ÇALABIM BİR ŞAR YARATMIŞ
Çalabım bir şâr yaratmış
İki cihan arasında
Bakıcak didâr görünür
Ol şehrin kenâresinde
Nâgehân bir şârâ vardım
Ol şârı yapılır gördüm
Ben dahi bile yapıldım
Taş u toprak arasında
80
Şakirtleri taş yonarlar
Yonup üstâda sunarlar
Çalab’ın ismin anarlar
Ol taşın her pâresinde
O şârdan oklar atılır
İnip canlara batılır
Ârifler sözü satılır
Ol şarın bazâresinde
Ol şâr dediğin gönüldür
Ne delidir ne usludur
Âşıklar kanı sebildir
Ol şârın kenâresinde
Bu sözü ârifler anlar
Cahiller bilmeyip tanlar
Hacı Bayram kendi banlar
Ol şârın minâresinde
BENİM MAKSUDUM
Benim maksûdum âlemde
Değildir lâkin illâ hû
Bu benim derdime dermân
Değildir lâkin illâ hû
Onun nakş-ı hayâlinden
Cihân bir zerre olmuştur
Nazar etsen o zerreden
Görünmez lâkin illâ hû
Değildir hûrî vü gılman
Ne cennet köşkü ne Rıdvân
Bu benim gönlüme sultan
Değildir lâkin illâ hû
81
A Bayrâmî eğer idrâk
Edersen bu âlemde
Bu sırrın sırrına kimse
Erişmez lâkin illâ hû
N’OLDU BU GÖNLÜM
N’oldu bu gönlüm no’ldu bu gönlüm
Derd ü gam ile doldu bu gönlüm
Yandı bu gönlüm yandı bu gönlüm
Yanmada derman buldu bu gönlüm
Yan ey gönül yan yan ey gönül yan
Yanmada oldu derdine derman
Pervâne gibi pervâne gibi
Şem’ine aşkın yandı bu gönlüm
Gerçi ki yandı gerçeğe yandı
Rengine aşkın cümle boyandı
Kendinde buldu kendinde buldu
Matlûbunu hoş buldu bu gönlüm
Sevâd-ı â’zâm sevâd-ı âzâm
Belki oluptur arş-ı muazzâm
Mesken-i cânân meskeni cânân
Olsa aceb mi şimdi bu gönlüm
Seyr-i Billâh’tır seyr-i Billâh’tır
Fenâfillah’tır fenâfillah’tır
Âyinesinde âyinesinde
Gerd-i Sivâ’yı buldu bu gönlüm
Bayram’ım imdi bayramım imdi
Bayram ederler yâr ile şimdi
Hamd u senâlar hamd u senâlar
Yâr ile bayram kıldı bu gönlüm
82
BİLMEK İSTERSEN SENİ
Bilmek istersen seni
Can içre ara canı
Geç canından bul anı
Sen seni bil sen seni
Kim bildi ef ’âlini
Ol bildi sıfâtını
Anda gördü zâtını
Sen seni bil sen seni
Görünen sıfâtındır
Ânı gören zâtındır
Gayri ne hacâtindir
Sen seni bil sen seni
Kim ki hayrete daldı
Nûra müstağrak oldu
Tevhid-i Zât’ı buldu
Sen seni bil sen seni
Bayram özünü bildi
Bileni anda buldu
Bulan ol kendi oldu
Sen seni bil sen seni
EMİR SULTAN
(1368–1429) Buhara’dan Bursa’ya gelip yerleşmiştir.
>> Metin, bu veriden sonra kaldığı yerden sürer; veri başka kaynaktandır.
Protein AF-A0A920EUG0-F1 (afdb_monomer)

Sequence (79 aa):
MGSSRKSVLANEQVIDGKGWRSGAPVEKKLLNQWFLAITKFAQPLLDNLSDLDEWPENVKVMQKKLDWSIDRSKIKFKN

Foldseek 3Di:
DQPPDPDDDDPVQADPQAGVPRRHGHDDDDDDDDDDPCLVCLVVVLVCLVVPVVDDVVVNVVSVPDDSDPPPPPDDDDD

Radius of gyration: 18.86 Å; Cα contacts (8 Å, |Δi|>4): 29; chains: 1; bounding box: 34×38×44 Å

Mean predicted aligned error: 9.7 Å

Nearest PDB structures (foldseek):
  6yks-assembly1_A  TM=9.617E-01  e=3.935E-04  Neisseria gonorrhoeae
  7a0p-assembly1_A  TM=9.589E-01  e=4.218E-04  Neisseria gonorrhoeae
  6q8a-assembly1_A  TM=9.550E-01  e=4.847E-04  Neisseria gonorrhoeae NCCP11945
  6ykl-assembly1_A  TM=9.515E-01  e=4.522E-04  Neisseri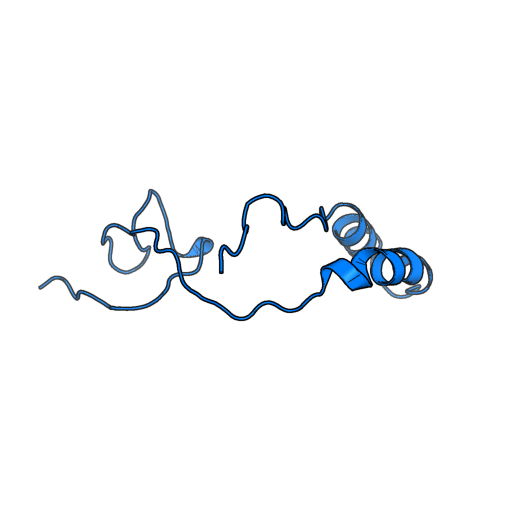a gonorrhoeae
  7nty-assembly1_A  TM=9.236E-01  e=1.041E-03  Neisseria gonorrhoeae

Secondary structure (DSSP, 8-state):
----------GGGEETTEETTT-PBPPP---------GGGGHHHHHHTTTT-TTS-HHHHHHHHHS------TT-----

Structure (mmCIF, N/CA/C/O backbone):
data_AF-A0A920EUG0-F1
#
_entry.id   AF-A0A920EUG0-F1
#
loop_
_atom_site.group_PDB
_atom_site.id
_atom_site.type_symbol
_atom_site.label_atom_id
_atom_site.label_alt_id
_atom_site.label_comp_id
_atom_site.label_asym_id
_atom_site.label_entity_id
_atom_site.label_seq_id
_atom_site.pdbx_PDB_ins_code
_atom_site.Cartn_x
_atom_site.Cartn_y
_atom_site.Cartn_z
_atom_site.occupancy
_atom_site.B_iso_or_equiv
_atom_site.auth_seq_id
_atom_site.auth_comp_id
_atom_site.auth_asym_id
_atom_site.auth_atom_id
_atom_site.pdbx_PDB_model_num
ATOM 1 N N . MET A 1 1 ? -24.736 -22.082 23.889 1.00 36.47 1 MET A N 1
ATOM 2 C CA . MET A 1 1 ? -23.296 -21.931 24.198 1.00 36.47 1 MET A CA 1
ATOM 3 C C . MET A 1 1 ? -22.639 -21.138 23.062 1.00 36.47 1 MET A C 1
ATOM 5 O O . MET A 1 1 ? -22.237 -21.723 22.068 1.00 36.47 1 MET A O 1
ATOM 9 N N . GLY A 1 2 ? -22.648 -19.802 23.121 1.00 47.47 2 GLY A N 1
ATOM 10 C CA . GLY A 1 2 ? -22.077 -18.955 22.064 1.00 47.47 2 GLY A CA 1
ATOM 11 C C . GLY A 1 2 ? -20.620 -18.644 22.379 1.00 47.47 2 GLY A C 1
ATOM 12 O O . GLY A 1 2 ? -20.347 -17.884 23.303 1.00 47.47 2 GLY A O 1
ATOM 13 N N . SER 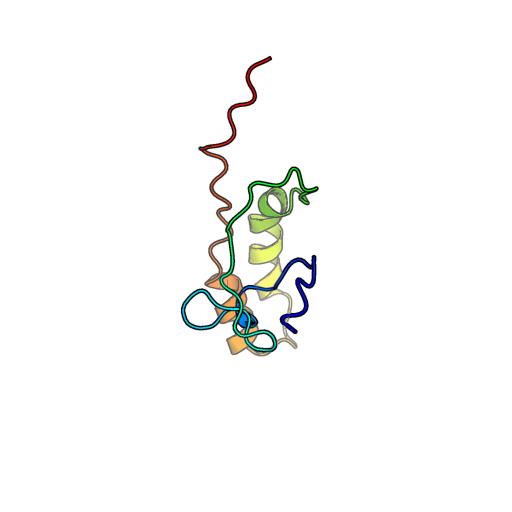A 1 3 ? -19.685 -19.267 21.665 1.00 45.44 3 SER A N 1
ATOM 14 C CA . SER A 1 3 ? -18.251 -19.036 21.853 1.00 45.44 3 SER A CA 1
ATOM 15 C C . SER A 1 3 ? -17.903 -17.590 21.469 1.00 45.44 3 SER A C 1
ATOM 17 O O . SER A 1 3 ? -17.789 -17.256 20.290 1.00 45.44 3 SER A O 1
ATOM 19 N N . SER A 1 4 ? -17.765 -16.727 22.478 1.00 53.84 4 SER A N 1
ATOM 20 C CA . SER A 1 4 ? -17.150 -15.398 22.390 1.00 53.84 4 SER A CA 1
ATOM 21 C C . SER A 1 4 ? -15.671 -15.566 22.030 1.00 53.84 4 SER A C 1
ATOM 23 O O . SER A 1 4 ? -14.788 -15.632 22.885 1.00 53.84 4 SER A O 1
ATOM 25 N N . ARG A 1 5 ? -15.390 -15.755 20.740 1.00 62.03 5 ARG A N 1
ATOM 26 C CA . ARG A 1 5 ? -14.023 -15.875 20.239 1.00 62.03 5 ARG A CA 1
ATOM 27 C C . ARG A 1 5 ? -13.424 -14.469 20.166 1.00 62.03 5 ARG A C 1
ATOM 29 O O . ARG A 1 5 ? -13.888 -13.645 19.385 1.00 62.03 5 ARG A O 1
ATOM 36 N N . LYS A 1 6 ? -12.404 -14.186 20.980 1.00 71.88 6 LYS A N 1
ATOM 37 C CA . LYS A 1 6 ? -11.672 -12.909 20.961 1.00 71.88 6 LYS A CA 1
ATOM 38 C C . LYS A 1 6 ? -10.588 -12.946 19.879 1.00 71.88 6 LYS A C 1
ATOM 40 O O . LYS A 1 6 ? -9.435 -13.238 20.173 1.00 71.88 6 LYS A O 1
ATOM 45 N N . SER A 1 7 ? -10.961 -12.694 18.628 1.00 83.00 7 SER A N 1
ATOM 46 C CA . SER A 1 7 ? -10.028 -12.632 17.493 1.00 83.00 7 SER A CA 1
ATOM 47 C C . SER A 1 7 ? -10.345 -11.447 16.587 1.00 83.00 7 SER A C 1
ATOM 49 O O . SER A 1 7 ? -11.515 -11.122 16.398 1.00 83.00 7 SER A O 1
ATOM 51 N N . VAL A 1 8 ? -9.316 -10.838 15.994 1.00 86.50 8 VAL A N 1
ATOM 52 C CA . VAL A 1 8 ? -9.488 -9.864 14.906 1.00 86.50 8 VAL A CA 1
ATOM 53 C C . VAL A 1 8 ? -9.962 -10.609 13.657 1.00 86.50 8 VAL A C 1
ATOM 55 O O . VAL A 1 8 ? -9.479 -11.707 13.377 1.00 86.50 8 VAL A O 1
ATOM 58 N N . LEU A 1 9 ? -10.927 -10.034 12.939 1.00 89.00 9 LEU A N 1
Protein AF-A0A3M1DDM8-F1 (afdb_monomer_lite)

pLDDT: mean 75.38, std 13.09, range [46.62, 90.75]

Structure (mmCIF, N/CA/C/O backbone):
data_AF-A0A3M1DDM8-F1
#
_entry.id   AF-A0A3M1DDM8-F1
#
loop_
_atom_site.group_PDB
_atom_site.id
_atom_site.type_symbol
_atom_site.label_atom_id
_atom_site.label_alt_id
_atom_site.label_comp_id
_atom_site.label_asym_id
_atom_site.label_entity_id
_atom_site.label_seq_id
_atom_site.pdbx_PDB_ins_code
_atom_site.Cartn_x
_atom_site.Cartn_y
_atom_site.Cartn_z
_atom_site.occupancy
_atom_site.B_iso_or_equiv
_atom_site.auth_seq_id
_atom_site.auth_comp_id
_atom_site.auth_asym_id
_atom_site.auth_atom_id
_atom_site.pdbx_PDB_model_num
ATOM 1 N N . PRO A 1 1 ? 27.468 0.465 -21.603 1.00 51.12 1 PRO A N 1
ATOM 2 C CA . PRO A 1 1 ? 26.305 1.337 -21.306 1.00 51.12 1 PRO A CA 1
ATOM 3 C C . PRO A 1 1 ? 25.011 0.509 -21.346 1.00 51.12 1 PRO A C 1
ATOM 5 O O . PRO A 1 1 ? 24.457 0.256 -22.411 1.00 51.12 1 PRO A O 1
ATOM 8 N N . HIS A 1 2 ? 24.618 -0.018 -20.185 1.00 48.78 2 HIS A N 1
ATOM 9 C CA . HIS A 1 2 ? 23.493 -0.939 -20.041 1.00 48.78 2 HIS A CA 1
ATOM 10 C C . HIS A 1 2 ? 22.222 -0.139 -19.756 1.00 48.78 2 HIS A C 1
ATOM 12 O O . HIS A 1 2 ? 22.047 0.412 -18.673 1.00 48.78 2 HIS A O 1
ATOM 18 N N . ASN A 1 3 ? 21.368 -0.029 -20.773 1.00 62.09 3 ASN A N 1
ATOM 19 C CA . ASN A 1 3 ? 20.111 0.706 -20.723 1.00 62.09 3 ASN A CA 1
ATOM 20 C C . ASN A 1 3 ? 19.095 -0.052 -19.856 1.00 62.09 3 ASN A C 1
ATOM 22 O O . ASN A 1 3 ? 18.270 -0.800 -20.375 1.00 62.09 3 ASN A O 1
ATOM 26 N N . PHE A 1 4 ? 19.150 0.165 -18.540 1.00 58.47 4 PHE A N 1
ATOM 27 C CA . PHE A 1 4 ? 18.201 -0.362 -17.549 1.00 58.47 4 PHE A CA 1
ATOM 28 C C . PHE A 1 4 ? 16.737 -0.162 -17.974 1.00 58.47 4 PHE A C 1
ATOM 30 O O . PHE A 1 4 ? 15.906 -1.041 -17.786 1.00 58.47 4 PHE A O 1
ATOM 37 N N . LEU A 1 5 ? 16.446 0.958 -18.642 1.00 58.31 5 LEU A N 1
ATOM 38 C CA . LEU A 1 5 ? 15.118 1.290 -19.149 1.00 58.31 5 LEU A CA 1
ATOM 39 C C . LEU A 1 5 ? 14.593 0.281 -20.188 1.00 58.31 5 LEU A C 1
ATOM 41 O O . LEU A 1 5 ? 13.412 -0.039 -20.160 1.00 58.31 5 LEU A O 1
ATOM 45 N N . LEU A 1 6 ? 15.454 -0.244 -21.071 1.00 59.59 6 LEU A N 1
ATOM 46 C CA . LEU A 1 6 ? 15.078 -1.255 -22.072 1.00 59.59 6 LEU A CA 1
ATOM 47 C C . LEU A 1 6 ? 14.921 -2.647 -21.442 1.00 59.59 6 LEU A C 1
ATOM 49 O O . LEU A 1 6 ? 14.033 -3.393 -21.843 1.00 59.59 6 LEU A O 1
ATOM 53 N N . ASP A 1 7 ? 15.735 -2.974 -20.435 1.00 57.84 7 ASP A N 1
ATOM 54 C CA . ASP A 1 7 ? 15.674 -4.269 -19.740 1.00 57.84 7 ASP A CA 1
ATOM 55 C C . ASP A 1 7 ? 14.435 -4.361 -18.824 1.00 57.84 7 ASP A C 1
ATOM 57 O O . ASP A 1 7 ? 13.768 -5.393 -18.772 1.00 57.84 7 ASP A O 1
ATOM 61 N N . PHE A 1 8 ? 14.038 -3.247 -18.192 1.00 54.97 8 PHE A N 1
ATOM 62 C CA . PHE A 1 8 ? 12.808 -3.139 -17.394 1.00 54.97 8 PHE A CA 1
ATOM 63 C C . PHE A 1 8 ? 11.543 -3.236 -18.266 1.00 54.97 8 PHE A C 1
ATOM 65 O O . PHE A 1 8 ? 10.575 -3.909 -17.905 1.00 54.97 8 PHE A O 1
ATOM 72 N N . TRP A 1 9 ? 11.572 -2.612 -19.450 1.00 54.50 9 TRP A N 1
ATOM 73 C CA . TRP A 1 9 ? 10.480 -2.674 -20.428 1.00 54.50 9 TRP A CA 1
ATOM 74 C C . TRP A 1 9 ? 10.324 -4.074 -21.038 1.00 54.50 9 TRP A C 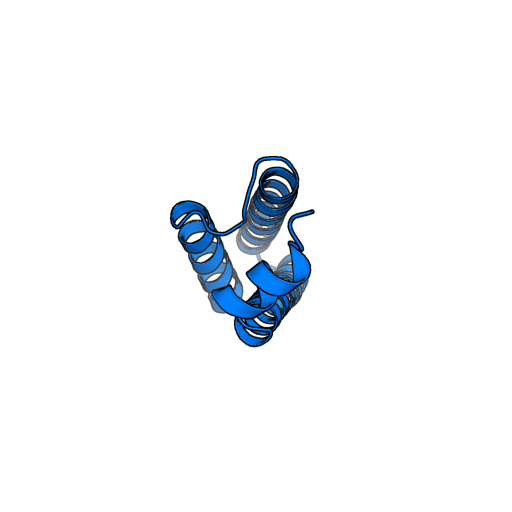1
ATOM 76 O O . TRP A 1 9 ? 9.198 -4.530 -21.229 1.00 54.50 9 TRP A O 1
ATOM 86 N N . ALA A 1 10 ? 11.436 -4.773 -21.294 1.00 56.66 10 ALA A N 1
ATOM 87 C CA . ALA A 1 10 ? 11.441 -6.106 -21.896 1.00 56.66 10 ALA A CA 1
ATOM 88 C C . ALA A 1 10 ? 11.123 -7.248 -20.909 1.00 56.66 10 ALA A C 1
ATOM 90 O O . ALA A 1 10 ? 10.575 -8.263 -21.334 1.00 56.66 10 ALA A O 1
ATOM 91 N N . ARG A 1 11 ? 11.450 -7.112 -19.610 1.00 58.78 11 ARG A N 1
ATOM 92 C CA . ARG A 1 11 ? 11.294 -8.195 -18.611 1.00 58.78 11 ARG A CA 1
ATOM 93 C C . ARG A 1 11 ? 9.989 -8.166 -17.815 1.00 58.78 11 ARG A C 1
ATOM 95 O O . ARG A 1 11 ? 9.515 -9.229 -17.429 1.00 58.78 11 ARG A O 1
ATOM 102 N N . LEU A 1 12 ? 9.420 -6.988 -17.554 1.00 56.12 12 LEU A N 1
ATOM 103 C CA . LEU A 1 12 ? 8.206 -6.842 -16.732 1.00 56.12 12 LEU A CA 1
ATOM 104 C C . LEU A 1 12 ? 6.980 -6.393 -17.532 1.00 56.12 12 LEU A C 1
ATOM 106 O O . LEU A 1 12 ? 5.840 -6.637 -17.133 1.00 56.12 12 LEU A O 1
ATOM 110 N N . GLY A 1 13 ? 7.222 -5.696 -18.646 1.00 60.81 13 GLY A N 1
ATOM 111 C CA . GLY A 1 13 ? 6.211 -4.920 -19.349 1.00 60.81 13 GLY A CA 1
ATOM 112 C C . GLY A 1 13 ? 5.690 -3.743 -18.511 1.00 60.81 13 GLY A C 1
ATOM 113 O O . GLY A 1 13 ? 5.694 -3.753 -17.280 1.00 60.81 13 GLY A O 1
ATOM 114 N N . VAL A 1 14 ? 5.171 -2.710 -19.177 1.00 61.22 14 VAL A N 1
ATOM 115 C CA . VAL A 1 14 ? 4.532 -1.561 -18.500 1.00 61.22 14 VAL A CA 1
ATOM 116 C C . VAL A 1 14 ? 3.356 -1.996 -17.610 1.00 61.22 14 VAL A C 1
ATOM 118 O O . VAL A 1 14 ? 3.019 -1.329 -16.637 1.00 61.22 14 VAL A O 1
ATOM 121 N N . PHE A 1 15 ? 2.762 -3.149 -17.926 1.00 65.31 15 PHE A N 1
ATOM 122 C CA . PHE A 1 15 ? 1.620 -3.723 -17.229 1.00 65.31 15 PHE A CA 1
ATOM 123 C C . PHE A 1 15 ? 1.957 -4.208 -15.819 1.00 65.31 15 PHE A C 1
ATOM 125 O O . PHE A 1 15 ? 1.184 -3.933 -14.909 1.00 65.31 15 PHE A O 1
ATOM 132 N N . GLY A 1 16 ? 3.105 -4.863 -15.604 1.00 66.75 16 GLY A N 1
ATOM 133 C CA . GLY A 1 16 ? 3.503 -5.308 -14.264 1.00 66.75 16 GLY A CA 1
ATOM 134 C C . GLY A 1 16 ? 3.719 -4.128 -13.314 1.00 66.75 16 GLY A C 1
ATOM 135 O O . GLY A 1 16 ? 3.246 -4.140 -12.179 1.00 66.75 16 GLY A O 1
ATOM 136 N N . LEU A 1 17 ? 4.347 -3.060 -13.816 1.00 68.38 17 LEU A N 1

Burada
Yıldırım Beyazıt’ın kızı ile evlenmiş burada irşad görevinde
bulunmuştur. Tekke şiiri tarzında eserleri bulunmaktadır.
83
GERÇİ ÂŞIKLARA SELÂ VERİLDİ
Gerçi âşıklara salâ dinüldi
Derdi olan gelsin dermânı buldum
Âh ile vah ile cevlân iderken
Cânımun içinde cânânı buldum
Açılmış dükkânlar kurulmuş bâzâr
Cânlar mezâd olmuş dellâlda gezer
Oturmış ümmetün berâtın yazar
Cevâhir bahş iden dükkânı buldum
Erenler meydânâ doğrı varurlar
Anda cem’oluban virür alurlar
Cümle enbiyâlar divân dururlar
Hakk’a mahbûb olan sultânı buldum
Akar gözlerümden yaş yerine kan
Zerrece görünmez gözüme cihân
Deryâlar nûş idüb kanmaz iken cân
Âşıklar kandıran ummânı buldum
Emîr Sultan dir ne hoş bâzâr imiş
Âşıklar seyr idüp gezerler imiş
Cümlenin maksudı ol dîdâr imiş
Hakk’a karşı duran dîvânı buldum
84
ŞEMS-İ HÜDA(AKBIYIK SULTAN)
Asıl adı Şemseddin’dir. Hacı Bayram müritlerindendir.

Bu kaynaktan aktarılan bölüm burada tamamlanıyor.